In this short tutorial, we’ll walk through how to fine-tune a Vision–Language Model (VLM) on a custom dataset.
Our case study will use Qwen2.5-VL-7B-Instruct, a relatively compact VLM, which we’ll fine-tune on the Visual-TableQA dataset.
Visual-TableQA is a recently introduced benchmark designed for reasoning over visual tables, and although modest in size—with about 7k training samples—it provides a rich and challenging setting for experimentation.

Setup

First, let’s install the required libraries and import them into our environment:

!pip install torch==2.6.0 torchvision torchaudio
!pip install https://github.com/mjun0812/flash-attention-prebuild-wheels/releases/download/v0.3.12/flash_attn-2.8.0+cu124torch2.6-cp310-cp310-linux_x86_64.whl
!pip install -U trl>=0.9.6 transformers>=4.42 peft>=0.12.0 accelerate>=0.33.0 bitsandbytes>=0.43.3 datasets>=2.18 qwen-vl-utils pillow


import os, torch
from datasets import load_dataset
import torch.nn.functional as F
from transformers import (AutoProcessor, AutoTokenizer, BitsAndBytesConfig, Qwen2_5_VLForConditionalGeneration, Qwen2_5_VLProcessor, EarlyStoppingCallback)
from qwen_vl_utils import process_vision_info
from peft import LoraConfig, get_peft_model, PeftModel
from trl import SFTConfig, SFTTrainer
from PIL import Image, ImageOps
import re

use_bf16 = torch.cuda.is_bf16_supported()

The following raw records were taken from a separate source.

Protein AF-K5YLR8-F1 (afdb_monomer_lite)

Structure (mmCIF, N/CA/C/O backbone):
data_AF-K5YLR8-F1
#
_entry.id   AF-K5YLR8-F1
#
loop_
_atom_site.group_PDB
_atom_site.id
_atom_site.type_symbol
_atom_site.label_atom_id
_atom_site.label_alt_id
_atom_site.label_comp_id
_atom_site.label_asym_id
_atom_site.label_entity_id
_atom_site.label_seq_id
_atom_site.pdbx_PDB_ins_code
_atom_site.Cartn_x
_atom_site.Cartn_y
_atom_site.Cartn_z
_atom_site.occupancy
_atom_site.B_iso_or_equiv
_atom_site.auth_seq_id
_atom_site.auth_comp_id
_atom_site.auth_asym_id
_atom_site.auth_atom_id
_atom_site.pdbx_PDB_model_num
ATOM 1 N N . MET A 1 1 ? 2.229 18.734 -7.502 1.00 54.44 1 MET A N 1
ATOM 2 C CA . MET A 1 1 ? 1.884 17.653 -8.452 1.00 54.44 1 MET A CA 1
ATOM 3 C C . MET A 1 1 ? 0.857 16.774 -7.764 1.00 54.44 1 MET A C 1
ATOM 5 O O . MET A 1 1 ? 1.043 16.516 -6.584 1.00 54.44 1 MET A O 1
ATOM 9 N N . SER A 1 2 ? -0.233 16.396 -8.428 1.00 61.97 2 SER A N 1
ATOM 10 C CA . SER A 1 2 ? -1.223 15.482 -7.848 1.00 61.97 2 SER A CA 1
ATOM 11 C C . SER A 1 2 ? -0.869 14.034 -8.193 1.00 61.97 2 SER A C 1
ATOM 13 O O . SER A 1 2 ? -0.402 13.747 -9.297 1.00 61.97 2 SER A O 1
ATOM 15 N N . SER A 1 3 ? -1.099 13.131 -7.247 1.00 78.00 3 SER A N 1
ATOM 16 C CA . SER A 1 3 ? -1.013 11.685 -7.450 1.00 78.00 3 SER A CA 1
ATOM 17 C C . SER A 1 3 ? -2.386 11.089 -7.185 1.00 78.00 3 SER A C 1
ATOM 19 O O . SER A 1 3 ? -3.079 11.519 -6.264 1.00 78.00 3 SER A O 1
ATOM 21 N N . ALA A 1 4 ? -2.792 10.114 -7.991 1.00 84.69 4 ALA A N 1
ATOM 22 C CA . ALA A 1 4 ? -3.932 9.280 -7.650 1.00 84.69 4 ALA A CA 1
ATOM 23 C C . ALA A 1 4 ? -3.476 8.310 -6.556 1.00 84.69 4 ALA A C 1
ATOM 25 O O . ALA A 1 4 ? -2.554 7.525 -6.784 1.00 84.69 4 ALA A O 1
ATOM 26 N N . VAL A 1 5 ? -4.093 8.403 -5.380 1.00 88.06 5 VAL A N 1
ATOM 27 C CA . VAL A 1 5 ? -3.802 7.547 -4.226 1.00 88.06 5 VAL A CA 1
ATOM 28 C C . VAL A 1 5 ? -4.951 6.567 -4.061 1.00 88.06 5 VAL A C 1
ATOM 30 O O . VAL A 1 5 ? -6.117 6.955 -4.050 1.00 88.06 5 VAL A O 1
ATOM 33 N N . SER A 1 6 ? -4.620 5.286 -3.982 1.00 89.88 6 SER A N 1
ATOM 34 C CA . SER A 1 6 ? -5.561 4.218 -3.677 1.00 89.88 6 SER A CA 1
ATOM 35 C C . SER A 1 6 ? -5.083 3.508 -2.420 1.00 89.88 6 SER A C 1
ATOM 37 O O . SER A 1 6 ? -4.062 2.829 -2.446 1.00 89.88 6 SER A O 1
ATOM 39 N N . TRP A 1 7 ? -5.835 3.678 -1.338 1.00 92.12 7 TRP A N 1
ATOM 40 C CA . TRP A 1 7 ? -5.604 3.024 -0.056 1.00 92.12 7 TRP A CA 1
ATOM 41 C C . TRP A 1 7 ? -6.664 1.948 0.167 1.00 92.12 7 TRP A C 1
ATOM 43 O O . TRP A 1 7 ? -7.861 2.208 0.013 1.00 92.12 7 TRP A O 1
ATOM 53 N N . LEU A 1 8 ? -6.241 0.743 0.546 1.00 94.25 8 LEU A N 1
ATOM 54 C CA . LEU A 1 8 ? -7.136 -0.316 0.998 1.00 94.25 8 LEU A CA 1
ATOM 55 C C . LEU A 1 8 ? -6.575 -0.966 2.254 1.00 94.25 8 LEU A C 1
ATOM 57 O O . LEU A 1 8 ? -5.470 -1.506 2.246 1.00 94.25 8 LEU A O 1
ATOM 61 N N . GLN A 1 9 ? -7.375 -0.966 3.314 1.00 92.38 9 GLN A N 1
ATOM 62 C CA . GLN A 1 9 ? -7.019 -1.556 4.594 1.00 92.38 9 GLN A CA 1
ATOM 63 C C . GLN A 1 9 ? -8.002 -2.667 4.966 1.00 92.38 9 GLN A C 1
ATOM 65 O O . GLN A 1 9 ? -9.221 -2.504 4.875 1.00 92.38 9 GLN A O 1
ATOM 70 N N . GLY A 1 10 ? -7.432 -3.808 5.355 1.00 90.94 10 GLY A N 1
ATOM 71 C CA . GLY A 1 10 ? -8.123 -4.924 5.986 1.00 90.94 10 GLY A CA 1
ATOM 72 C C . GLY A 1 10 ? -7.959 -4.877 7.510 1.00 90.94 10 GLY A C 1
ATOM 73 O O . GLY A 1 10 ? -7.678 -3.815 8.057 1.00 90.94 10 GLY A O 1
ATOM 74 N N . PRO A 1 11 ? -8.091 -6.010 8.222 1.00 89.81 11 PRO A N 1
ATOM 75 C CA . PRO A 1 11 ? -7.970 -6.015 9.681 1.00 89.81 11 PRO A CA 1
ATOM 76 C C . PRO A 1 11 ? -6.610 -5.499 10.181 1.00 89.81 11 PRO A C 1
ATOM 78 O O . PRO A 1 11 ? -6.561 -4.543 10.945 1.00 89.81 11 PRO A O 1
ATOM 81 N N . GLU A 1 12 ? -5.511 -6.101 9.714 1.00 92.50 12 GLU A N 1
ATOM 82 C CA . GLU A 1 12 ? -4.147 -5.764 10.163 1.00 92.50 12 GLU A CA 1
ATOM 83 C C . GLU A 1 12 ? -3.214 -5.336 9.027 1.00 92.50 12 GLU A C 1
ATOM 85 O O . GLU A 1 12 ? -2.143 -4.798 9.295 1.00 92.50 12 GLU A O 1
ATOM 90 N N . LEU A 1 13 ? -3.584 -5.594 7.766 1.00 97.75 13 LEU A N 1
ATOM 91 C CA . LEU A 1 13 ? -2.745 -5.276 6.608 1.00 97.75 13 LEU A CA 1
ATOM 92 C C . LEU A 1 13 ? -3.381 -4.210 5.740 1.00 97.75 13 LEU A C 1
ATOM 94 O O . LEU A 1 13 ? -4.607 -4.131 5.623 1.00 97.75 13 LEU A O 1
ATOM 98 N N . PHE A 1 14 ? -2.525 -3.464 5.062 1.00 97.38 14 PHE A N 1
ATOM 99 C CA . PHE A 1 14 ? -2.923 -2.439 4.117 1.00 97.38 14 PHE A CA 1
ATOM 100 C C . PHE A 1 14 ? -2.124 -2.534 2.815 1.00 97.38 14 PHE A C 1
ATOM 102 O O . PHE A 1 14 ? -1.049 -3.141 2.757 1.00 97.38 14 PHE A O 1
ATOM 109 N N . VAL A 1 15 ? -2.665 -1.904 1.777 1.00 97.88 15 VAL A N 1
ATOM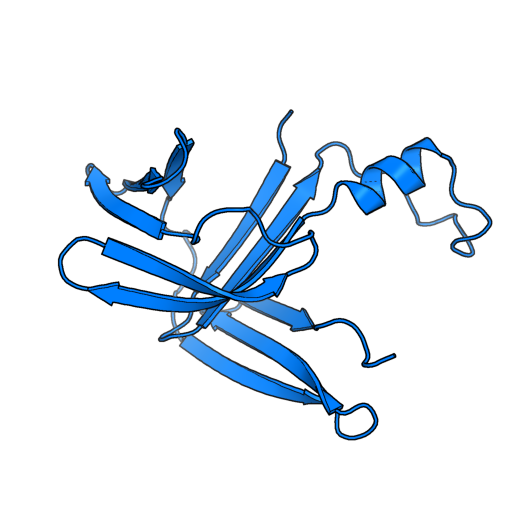 110 C CA . VAL A 1 15 ? -1.974 -1.592 0.528 1.00 97.88 15 VAL A CA 1
ATOM 111 C C . VAL A 1 15 ? -2.248 -0.128 0.180 1.00 97.88 15 VAL A C 1
ATOM 113 O O . VAL A 1 15 ? -3.405 0.285 0.126 1.00 97.88 15 VAL A O 1
ATOM 116 N N . ASP A 1 16 ? -1.183 0.626 -0.084 1.00 95.38 16 ASP A N 1
ATOM 117 C CA . ASP A 1 16 ? -1.211 1.990 -0.616 1.00 95.38 16 ASP A CA 1
ATOM 118 C C . ASP A 1 16 ? -0.538 1.992 -1.998 1.00 95.38 16 ASP A C 1
ATOM 120 O O . ASP A 1 16 ? 0.617 1.582 -2.143 1.00 95.38 16 ASP A O 1
ATOM 124 N N . LEU A 1 17 ? -1.268 2.420 -3.030 1.00 93.69 17 LEU A N 1
ATOM 125 C CA . LEU A 1 17 ? -0.753 2.593 -4.388 1.00 93.69 17 LEU A CA 1
ATOM 126 C C . LEU A 1 17 ? -0.870 4.059 -4.798 1.00 93.69 17 LEU A C 1
ATOM 128 O O . LEU A 1 17 ? -1.969 4.619 -4.802 1.00 93.69 17 LEU A O 1
ATOM 132 N N . ARG A 1 18 ? 0.247 4.661 -5.224 1.00 92.62 18 ARG A N 1
ATOM 133 C CA . ARG A 1 18 ? 0.295 6.063 -5.658 1.00 92.62 18 ARG A CA 1
ATOM 134 C C . ARG A 1 18 ? 0.830 6.165 -7.074 1.00 92.62 18 ARG A C 1
ATOM 136 O O . ARG A 1 18 ? 1.981 5.836 -7.359 1.00 92.62 18 ARG A O 1
ATOM 143 N N . GLN A 1 19 ? -0.007 6.659 -7.974 1.00 91.00 19 GLN A N 1
ATOM 144 C CA . GLN A 1 19 ? 0.357 6.851 -9.373 1.00 91.00 19 GLN A CA 1
ATOM 145 C C . GLN A 1 19 ? 0.427 8.344 -9.684 1.00 91.00 19 GLN A C 1
ATOM 147 O O . GLN A 1 19 ? -0.502 9.073 -9.319 1.00 91.00 19 GLN A O 1
ATOM 152 N N . PRO A 1 20 ? 1.480 8.825 -10.369 1.00 91.38 20 PRO A N 1
ATOM 153 C CA . PRO A 1 20 ? 1.514 10.210 -10.806 1.00 91.38 20 PRO A CA 1
ATOM 154 C C . PRO A 1 20 ? 0.323 10.505 -11.722 1.00 91.38 20 PRO A C 1
ATOM 156 O O . PRO A 1 20 ? -0.129 9.642 -12.481 1.00 91.38 20 PRO A O 1
ATOM 159 N N . ALA A 1 21 ? -0.187 11.735 -11.683 1.00 87.88 21 ALA A N 1
ATOM 160 C CA . ALA A 1 21 ? -1.197 12.174 -12.638 1.00 87.88 21 ALA A CA 1
ATOM 161 C C . ALA A 1 21 ? -0.702 12.065 -14.097 1.00 87.88 21 ALA A C 1
ATOM 163 O O . ALA A 1 21 ? 0.484 11.865 -14.366 1.00 87.88 21 ALA A O 1
ATOM 164 N N . ALA A 1 22 ? -1.627 12.221 -15.048 1.00 87.62 22 ALA A N 1
ATOM 165 C CA . ALA A 1 22 ? -1.334 12.237 -16.484 1.00 87.62 22 ALA A CA 1
ATOM 166 C C . ALA A 1 22 ? -0.597 10.979 -16.986 1.00 87.62 22 ALA A C 1
ATOM 168 O O . ALA A 1 22 ? 0.411 11.070 -17.686 1.00 87.62 22 ALA A O 1
ATOM 169 N N . ARG A 1 23 ? -1.123 9.795 -16.636 1.00 87.25 23 ARG A N 1
ATOM 170 C CA . ARG A 1 23 ? -0.604 8.506 -17.111 1.00 87.25 23 ARG A CA 1
ATOM 171 C C . ARG A 1 23 ? -0.457 8.495 -18.644 1.00 87.25 23 ARG A C 1
ATOM 173 O O . ARG A 1 23 ? -1.472 8.626 -19.331 1.00 87.25 23 ARG A O 1
ATOM 180 N N . PRO A 1 24 ? 0.755 8.267 -19.186 1.00 85.50 24 PRO A N 1
ATOM 181 C CA . PRO A 1 24 ? 0.956 8.090 -20.618 1.00 85.50 24 PRO A CA 1
ATOM 182 C C . PRO A 1 24 ? 0.218 6.857 -21.154 1.00 85.50 24 PRO A C 1
ATOM 184 O O . PRO A 1 24 ? 0.021 5.866 -20.447 1.00 85.50 24 PRO A O 1
ATOM 187 N N . GLY A 1 25 ? -0.162 6.889 -22.430 1.00 84.56 25 GLY A N 1
ATOM 188 C CA . GLY A 1 25 ? -0.667 5.704 -23.118 1.00 84.56 25 GLY A CA 1
ATOM 189 C C . GLY A 1 25 ? 0.460 4.701 -23.376 1.00 84.56 25 GLY A C 1
ATOM 190 O O . GLY A 1 25 ? 1.445 5.041 -24.021 1.00 84.56 25 GLY A O 1
ATOM 191 N N . PHE A 1 26 ? 0.301 3.459 -22.907 1.00 84.50 26 PHE A N 1
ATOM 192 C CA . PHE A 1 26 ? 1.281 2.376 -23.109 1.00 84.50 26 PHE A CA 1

Next, let’s download the dataset directly from Hugging Face:

DATASET_REPO = "AI-4-Everyone/Visual-TableQA"
ds = load_dataset(DATASET_REPO)
train = ds.get("train")
evald = ds.get("validation")

Preprocessing

Now we can move on to data preprocessing.
This step focuses on formatting the dataset properly before feeding it into the model.

system_message = """You are a Vision Language Model specialized in interpreting visual data from charts and diagrams images.
Answer the questions strictly from the image, with clear, rigorous step-by-step justification. Stay concise, but include all reasoning that’s relevant."""

def to_pil(img):
    return img if isinstance(img, Image.Image) else Image.fromarray(img)

def format_data(sample):
    return [
        {"role": "system",
         "content": [{"type": "text", "text": system_message}],
        },
        {"role": "user",
         "content": [
                {"type": "image",
                 "image": to_pil(sample["image"]),},
                {"type": "text",
                 "text": sample["question"],
                },
            ],
        },
        {"role": "assistant",
         "content": [{"type": "text", "text": sample["answer"]}],
        },
    ]

def collate_fn(examples):

    msgs = [format_data(sample) for sample in examples]

    texts = [processor.apply_chat_template(m, tokenize=False, add_generation_prompt=True) for m in msgs]

    image_inputs, _ = process_vision_info(msgs)
    batch = processor(text=texts, images=image_inputs, return_tensors="pt", padding=True, truncation=False, max_length=None,)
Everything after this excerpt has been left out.